Stored entries:

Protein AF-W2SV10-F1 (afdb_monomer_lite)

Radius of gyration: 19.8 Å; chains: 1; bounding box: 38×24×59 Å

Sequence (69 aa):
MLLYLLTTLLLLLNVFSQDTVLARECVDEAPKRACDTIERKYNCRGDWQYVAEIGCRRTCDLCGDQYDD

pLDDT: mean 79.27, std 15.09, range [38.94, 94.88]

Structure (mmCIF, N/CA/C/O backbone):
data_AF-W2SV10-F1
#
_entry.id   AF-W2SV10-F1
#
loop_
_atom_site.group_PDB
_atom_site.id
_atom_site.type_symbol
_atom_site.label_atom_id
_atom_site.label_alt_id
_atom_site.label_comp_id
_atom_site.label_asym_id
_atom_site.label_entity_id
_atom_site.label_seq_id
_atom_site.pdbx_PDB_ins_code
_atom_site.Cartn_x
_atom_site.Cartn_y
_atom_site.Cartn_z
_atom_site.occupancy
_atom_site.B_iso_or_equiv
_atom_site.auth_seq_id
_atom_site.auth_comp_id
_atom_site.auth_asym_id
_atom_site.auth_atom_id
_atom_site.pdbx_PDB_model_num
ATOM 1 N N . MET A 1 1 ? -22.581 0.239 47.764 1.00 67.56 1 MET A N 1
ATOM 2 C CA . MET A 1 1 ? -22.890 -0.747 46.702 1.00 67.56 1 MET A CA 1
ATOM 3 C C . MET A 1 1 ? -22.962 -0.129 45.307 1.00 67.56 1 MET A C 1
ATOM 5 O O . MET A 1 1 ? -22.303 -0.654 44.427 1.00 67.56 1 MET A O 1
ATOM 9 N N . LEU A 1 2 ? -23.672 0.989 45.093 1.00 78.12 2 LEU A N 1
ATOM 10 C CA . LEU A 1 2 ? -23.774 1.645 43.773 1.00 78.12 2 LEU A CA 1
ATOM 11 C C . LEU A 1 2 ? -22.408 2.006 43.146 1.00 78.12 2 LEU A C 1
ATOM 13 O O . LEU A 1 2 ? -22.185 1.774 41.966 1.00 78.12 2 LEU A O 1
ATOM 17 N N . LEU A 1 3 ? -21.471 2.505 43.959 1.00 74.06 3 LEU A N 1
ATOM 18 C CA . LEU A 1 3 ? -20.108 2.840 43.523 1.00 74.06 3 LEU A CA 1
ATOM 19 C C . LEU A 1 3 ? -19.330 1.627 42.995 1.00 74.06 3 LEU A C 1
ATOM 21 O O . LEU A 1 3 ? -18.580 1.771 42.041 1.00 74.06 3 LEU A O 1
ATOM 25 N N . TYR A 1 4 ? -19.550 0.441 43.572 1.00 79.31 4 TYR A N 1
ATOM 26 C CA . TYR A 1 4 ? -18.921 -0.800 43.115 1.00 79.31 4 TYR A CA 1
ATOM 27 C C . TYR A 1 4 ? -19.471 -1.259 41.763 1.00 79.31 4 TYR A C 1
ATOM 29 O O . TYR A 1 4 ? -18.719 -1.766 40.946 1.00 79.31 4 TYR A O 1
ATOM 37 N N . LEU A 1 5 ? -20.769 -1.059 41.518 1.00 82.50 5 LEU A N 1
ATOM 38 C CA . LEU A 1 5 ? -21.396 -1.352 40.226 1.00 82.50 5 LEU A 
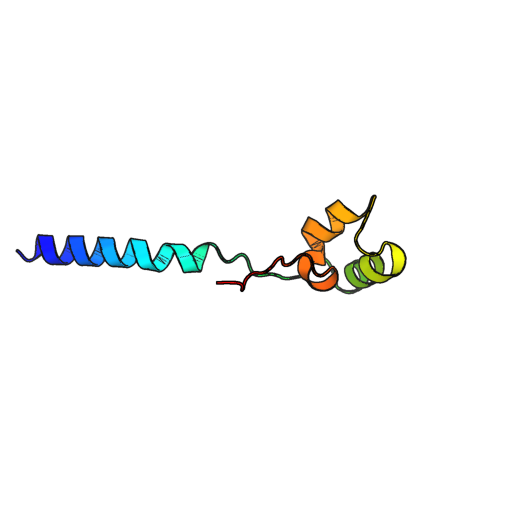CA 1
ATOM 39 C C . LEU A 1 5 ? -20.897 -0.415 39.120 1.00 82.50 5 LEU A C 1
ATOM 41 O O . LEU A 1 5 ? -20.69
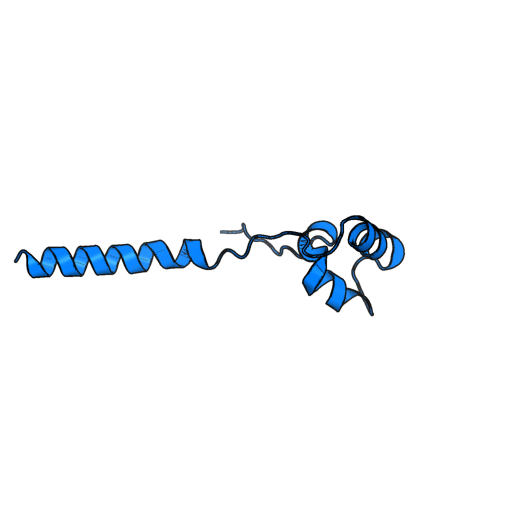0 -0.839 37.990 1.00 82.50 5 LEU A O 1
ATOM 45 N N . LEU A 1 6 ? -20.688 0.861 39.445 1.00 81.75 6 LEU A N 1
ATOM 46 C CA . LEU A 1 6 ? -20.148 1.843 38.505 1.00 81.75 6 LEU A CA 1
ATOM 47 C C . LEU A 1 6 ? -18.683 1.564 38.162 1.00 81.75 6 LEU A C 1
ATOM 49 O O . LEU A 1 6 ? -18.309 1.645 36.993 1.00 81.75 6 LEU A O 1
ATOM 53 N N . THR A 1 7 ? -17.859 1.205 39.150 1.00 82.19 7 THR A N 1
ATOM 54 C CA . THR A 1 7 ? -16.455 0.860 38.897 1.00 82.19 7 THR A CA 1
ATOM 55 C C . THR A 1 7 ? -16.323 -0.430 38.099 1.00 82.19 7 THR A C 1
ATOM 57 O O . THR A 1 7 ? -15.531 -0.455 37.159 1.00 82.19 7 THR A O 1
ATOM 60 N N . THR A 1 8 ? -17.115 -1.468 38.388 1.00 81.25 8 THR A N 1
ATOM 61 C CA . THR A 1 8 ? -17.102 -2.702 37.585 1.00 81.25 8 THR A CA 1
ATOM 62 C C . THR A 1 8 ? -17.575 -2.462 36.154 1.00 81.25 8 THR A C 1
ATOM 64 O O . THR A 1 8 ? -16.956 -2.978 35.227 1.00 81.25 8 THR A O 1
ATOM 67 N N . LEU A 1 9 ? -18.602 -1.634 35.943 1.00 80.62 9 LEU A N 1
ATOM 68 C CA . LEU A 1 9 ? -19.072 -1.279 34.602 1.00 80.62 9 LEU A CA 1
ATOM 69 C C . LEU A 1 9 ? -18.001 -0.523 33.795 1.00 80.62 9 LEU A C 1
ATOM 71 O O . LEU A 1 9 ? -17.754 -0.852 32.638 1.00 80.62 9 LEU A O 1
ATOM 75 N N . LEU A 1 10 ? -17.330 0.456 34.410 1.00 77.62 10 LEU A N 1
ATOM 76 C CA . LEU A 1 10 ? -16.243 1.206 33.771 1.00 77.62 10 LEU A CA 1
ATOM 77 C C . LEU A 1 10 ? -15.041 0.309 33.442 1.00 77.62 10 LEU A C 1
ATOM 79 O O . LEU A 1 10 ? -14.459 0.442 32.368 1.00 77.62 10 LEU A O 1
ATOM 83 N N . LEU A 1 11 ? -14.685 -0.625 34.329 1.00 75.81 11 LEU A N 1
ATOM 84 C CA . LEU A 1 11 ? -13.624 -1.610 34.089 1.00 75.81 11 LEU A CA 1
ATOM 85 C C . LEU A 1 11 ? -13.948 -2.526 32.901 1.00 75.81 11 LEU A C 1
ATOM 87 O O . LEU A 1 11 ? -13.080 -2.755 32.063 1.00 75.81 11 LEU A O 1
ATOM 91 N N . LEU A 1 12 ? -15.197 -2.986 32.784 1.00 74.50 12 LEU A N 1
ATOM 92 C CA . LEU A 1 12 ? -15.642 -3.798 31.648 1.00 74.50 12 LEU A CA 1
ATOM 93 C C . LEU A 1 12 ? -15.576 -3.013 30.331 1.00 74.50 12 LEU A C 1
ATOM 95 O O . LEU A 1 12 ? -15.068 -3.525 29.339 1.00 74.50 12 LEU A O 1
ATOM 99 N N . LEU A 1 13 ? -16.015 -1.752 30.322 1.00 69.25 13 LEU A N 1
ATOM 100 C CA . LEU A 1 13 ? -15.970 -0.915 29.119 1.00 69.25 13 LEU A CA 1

Task objective:
Exactly as written, set down each line of the records, leaving out the pictures.

Exercise result:
Protein AF-W2SV10-F1 (afdb_monomer_lite)

Radius of gyration: 19.8 Å; chains: 1; bounding box: 38×24×59 Å

Sequence (69 aa):
MLLYLLTTLLLLLNVFSQDTVLARECVDEAPKRACDTIERKYNCRGDWQYVAEIGCRRTCDLCGDQYDD

pLDDT: mean 79.27, std 15.09, range [38.94, 94.88]

Structure (mmCIF, N/CA/C/O backbone):
data_AF-W2SV10-F1
#
_entry.id   AF-W2SV10-F1
#
loop_
_atom_site.group_PDB
_atom_site.id
_atom_site.type_symbol
_atom_site.label_atom_id
_atom_site.label_alt_id
_atom_site.label_comp_id
_atom_site.label_asym_id
_atom_site.label_entity_id
_atom_site.label_seq_id
_atom_site.pdbx_PDB_ins_code
_atom_site.Cartn_x
_atom_site.Cartn_y
_atom_site.Cartn_z
_atom_site.occupancy
_atom_site.B_iso_or_equiv
_atom_site.auth_seq_id
_atom_site.auth_comp_id
_atom_site.auth_asym_id
_atom_site.auth_atom_id
_atom_site.pdbx_PDB_model_num
ATOM 1 N N . MET A 1 1 ? -22.581 0.239 47.764 1.00 67.56 1 MET A N 1
ATOM 2 C CA . MET A 1 1 ? -22.890 -0.747 46.702 1.00 67.56 1 MET A CA 1
ATOM 3 C C . MET A 1 1 ? -22.962 -0.129 45.307 1.00 67.56 1 MET A C 1
ATOM 5 O O . MET A 1 1 ? -22.303 -0.654 44.427 1.00 67.56 1 MET A O 1
ATOM 9 N N . LEU A 1 2 ? -23.672 0.989 45.093 1.00 78.12 2 LEU A N 1
ATOM 10 C CA . LEU A 1 2 ? -23.774 1.645 43.773 1.00 78.12 2 LEU A CA 1
ATOM 11 C C . LEU A 1 2 ? -22.408 2.006 43.146 1.00 78.12 2 LEU A C 1
ATOM 13 O O . LEU A 1 2 ? -22.185 1.774 41.966 1.00 78.12 2 LEU A O 1
ATOM 17 N N . LEU A 1 3 ? -21.471 2.505 43.959 1.00 74.06 3 LEU A N 1
ATOM 18 C CA . LEU A 1 3 ? -20.108 2.840 43.523 1.00 74.06 3 LEU A CA 1
ATOM 19 C C . LEU A 1 3 ? -19.330 1.627 42.995 1.00 74.06 3 LEU A C 1
ATOM 21 O O . LEU A 1 3 ? -18.580 1.771 42.041 1.00 74.06 3 LEU A O 1
ATOM 25 N N . TYR A 1 4 ? -19.550 0.441 43.572 1.00 79.31 4 TYR A N 1
ATOM 26 C CA . TYR A 1 4 ? -18.921 -0.800 43.115 1.00 79.31 4 TYR A CA 1
ATOM 27 C C . TYR A 1 4 ? -19.471 -1.259 41.763 1.00 79.31 4 TYR A C 1
ATOM 29 O O . TYR A 1 4 ? -18.719 -1.766 40.946 1.00 79.31 4 TYR A O 1
ATOM 37 N N . LEU A 1 5 ? -20.769 -1.059 41.518 1.00 82.50 5 LEU A N 1
ATOM 38 C CA . LEU A 1 5 ? -21.396 -1.352 40.226 1.00 82.50 5 LEU A 
CA 1
ATOM 39 C C . LEU A 1 5 ? -20.897 -0.415 39.120 1.00 82.50 5 LEU A C 1
ATOM 41 O O . LEU A 1 5 ? -20.69
0 -0.839 37.990 1.00 82.50 5 LEU A O 1
ATOM 45 N N . LEU A 1 6 ? -20.688 0.861 39.445 1.00 81.75 6 LEU A N 1
ATOM 46 C CA . LEU A 1 6 ? -20.148 1.843 38.505 1.00 81.75 6 LEU A CA 1
ATOM 47 C C . LEU A 1 6 ? -18.683 1.564 38.162 1.00 81.75 6 LEU A C 1
ATOM 49 O O . LEU A 1 6 ? -18.309 1.645 36.993 1.00 81.75 6 LEU A O 1
ATOM 53 N N . THR A 1 7 ? -17.859 1.205 39.150 1.00 82.19 7 THR A N 1
ATOM 54 C CA . THR A 1 7 ? -16.455 0.860 38.897 1.00 82.19 7 THR A CA 1
ATOM 55 C C . THR A 1 7 ? -16.323 -0.430 38.099 1.00 82.19 7 THR A C 1
ATOM 57 O O . THR A 1 7 ? -15.531 -0.455 37.159 1.00 82.19 7 THR A O 1
ATOM 60 N N . THR A 1 8 ? -17.115 -1.468 38.388 1.00 81.25 8 THR A N 1
ATOM 61 C CA . THR A 1 8 ? -17.102 -2.702 37.585 1.00 81.25 8 THR A CA 1
ATOM 62 C C . THR A 1 8 ? -17.575 -2.462 36.154 1.00 81.25 8 THR A C 1
ATOM 64 O O . THR A 1 8 ? -16.956 -2.978 35.227 1.00 81.25 8 THR A O 1
ATOM 67 N N . LEU A 1 9 ? -18.602 -1.634 35.943 1.00 80.62 9 LEU A N 1
ATOM 68 C CA . LEU A 1 9 ? -19.072 -1.279 34.602 1.00 80.62 9 LEU A CA 1
ATOM 69 C C . LEU A 1 9 ? -18.001 -0.523 33.795 1.00 80.62 9 LEU A C 1
ATOM 71 O O . LEU A 1 9 ? -17.754 -0.852 32.638 1.00 80.62 9 LEU A O 1
ATOM 75 N N . LEU A 1 10 ? -17.330 0.456 34.410 1.00 77.62 10 LEU A N 1
ATOM 76 C CA . LEU A 1 10 ? -16.243 1.206 33.771 1.00 77.62 10 LEU A CA 1
ATOM 77 C C . LEU A 1 10 ? -15.041 0.309 33.442 1.00 77.62 10 LEU A C 1
ATOM 79 O O . LEU A 1 10 ? -14.459 0.442 32.368 1.00 77.62 10 LEU A O 1
ATOM 83 N N . LEU A 1 11 ? -14.685 -0.625 34.329 1.00 75.81 11 LEU A N 1
ATOM 84 C CA . LEU A 1 11 ? -13.624 -1.610 34.089 1.00 75.81 11 LEU A CA 1
ATOM 85 C C . LEU A 1 11 ? -13.948 -2.526 32.901 1.00 75.81 11 LEU A C 1
ATOM 87 O O . LEU A 1 11 ? -13.080 -2.755 32.063 1.00 75.81 11 LEU A O 1
ATOM 91 N N . LEU A 1 12 ? -15.197 -2.986 32.784 1.00 74.50 12 LEU A N 1
ATOM 92 C CA . LEU A 1 12 ? -15.642 -3.798 31.648 1.00 74.50 12 LEU A CA 1
ATOM 93 C C . LEU A 1 12 ? -15.576 -3.013 30.331 1.00 74.50 12 LEU A C 1
ATOM 95 O O . LEU A 1 12 ? -15.068 -3.525 29.339 1.00 74.50 12 LEU A O 1
ATOM 99 N N . LEU A 1 13 ? -16.015 -1.752 30.322 1.00 69.25 13 LEU A N 1
ATOM 100 C CA . LEU A 1 13 ? -15.970 -0.915 29.119 1.00 69.25 13 LEU A CA 1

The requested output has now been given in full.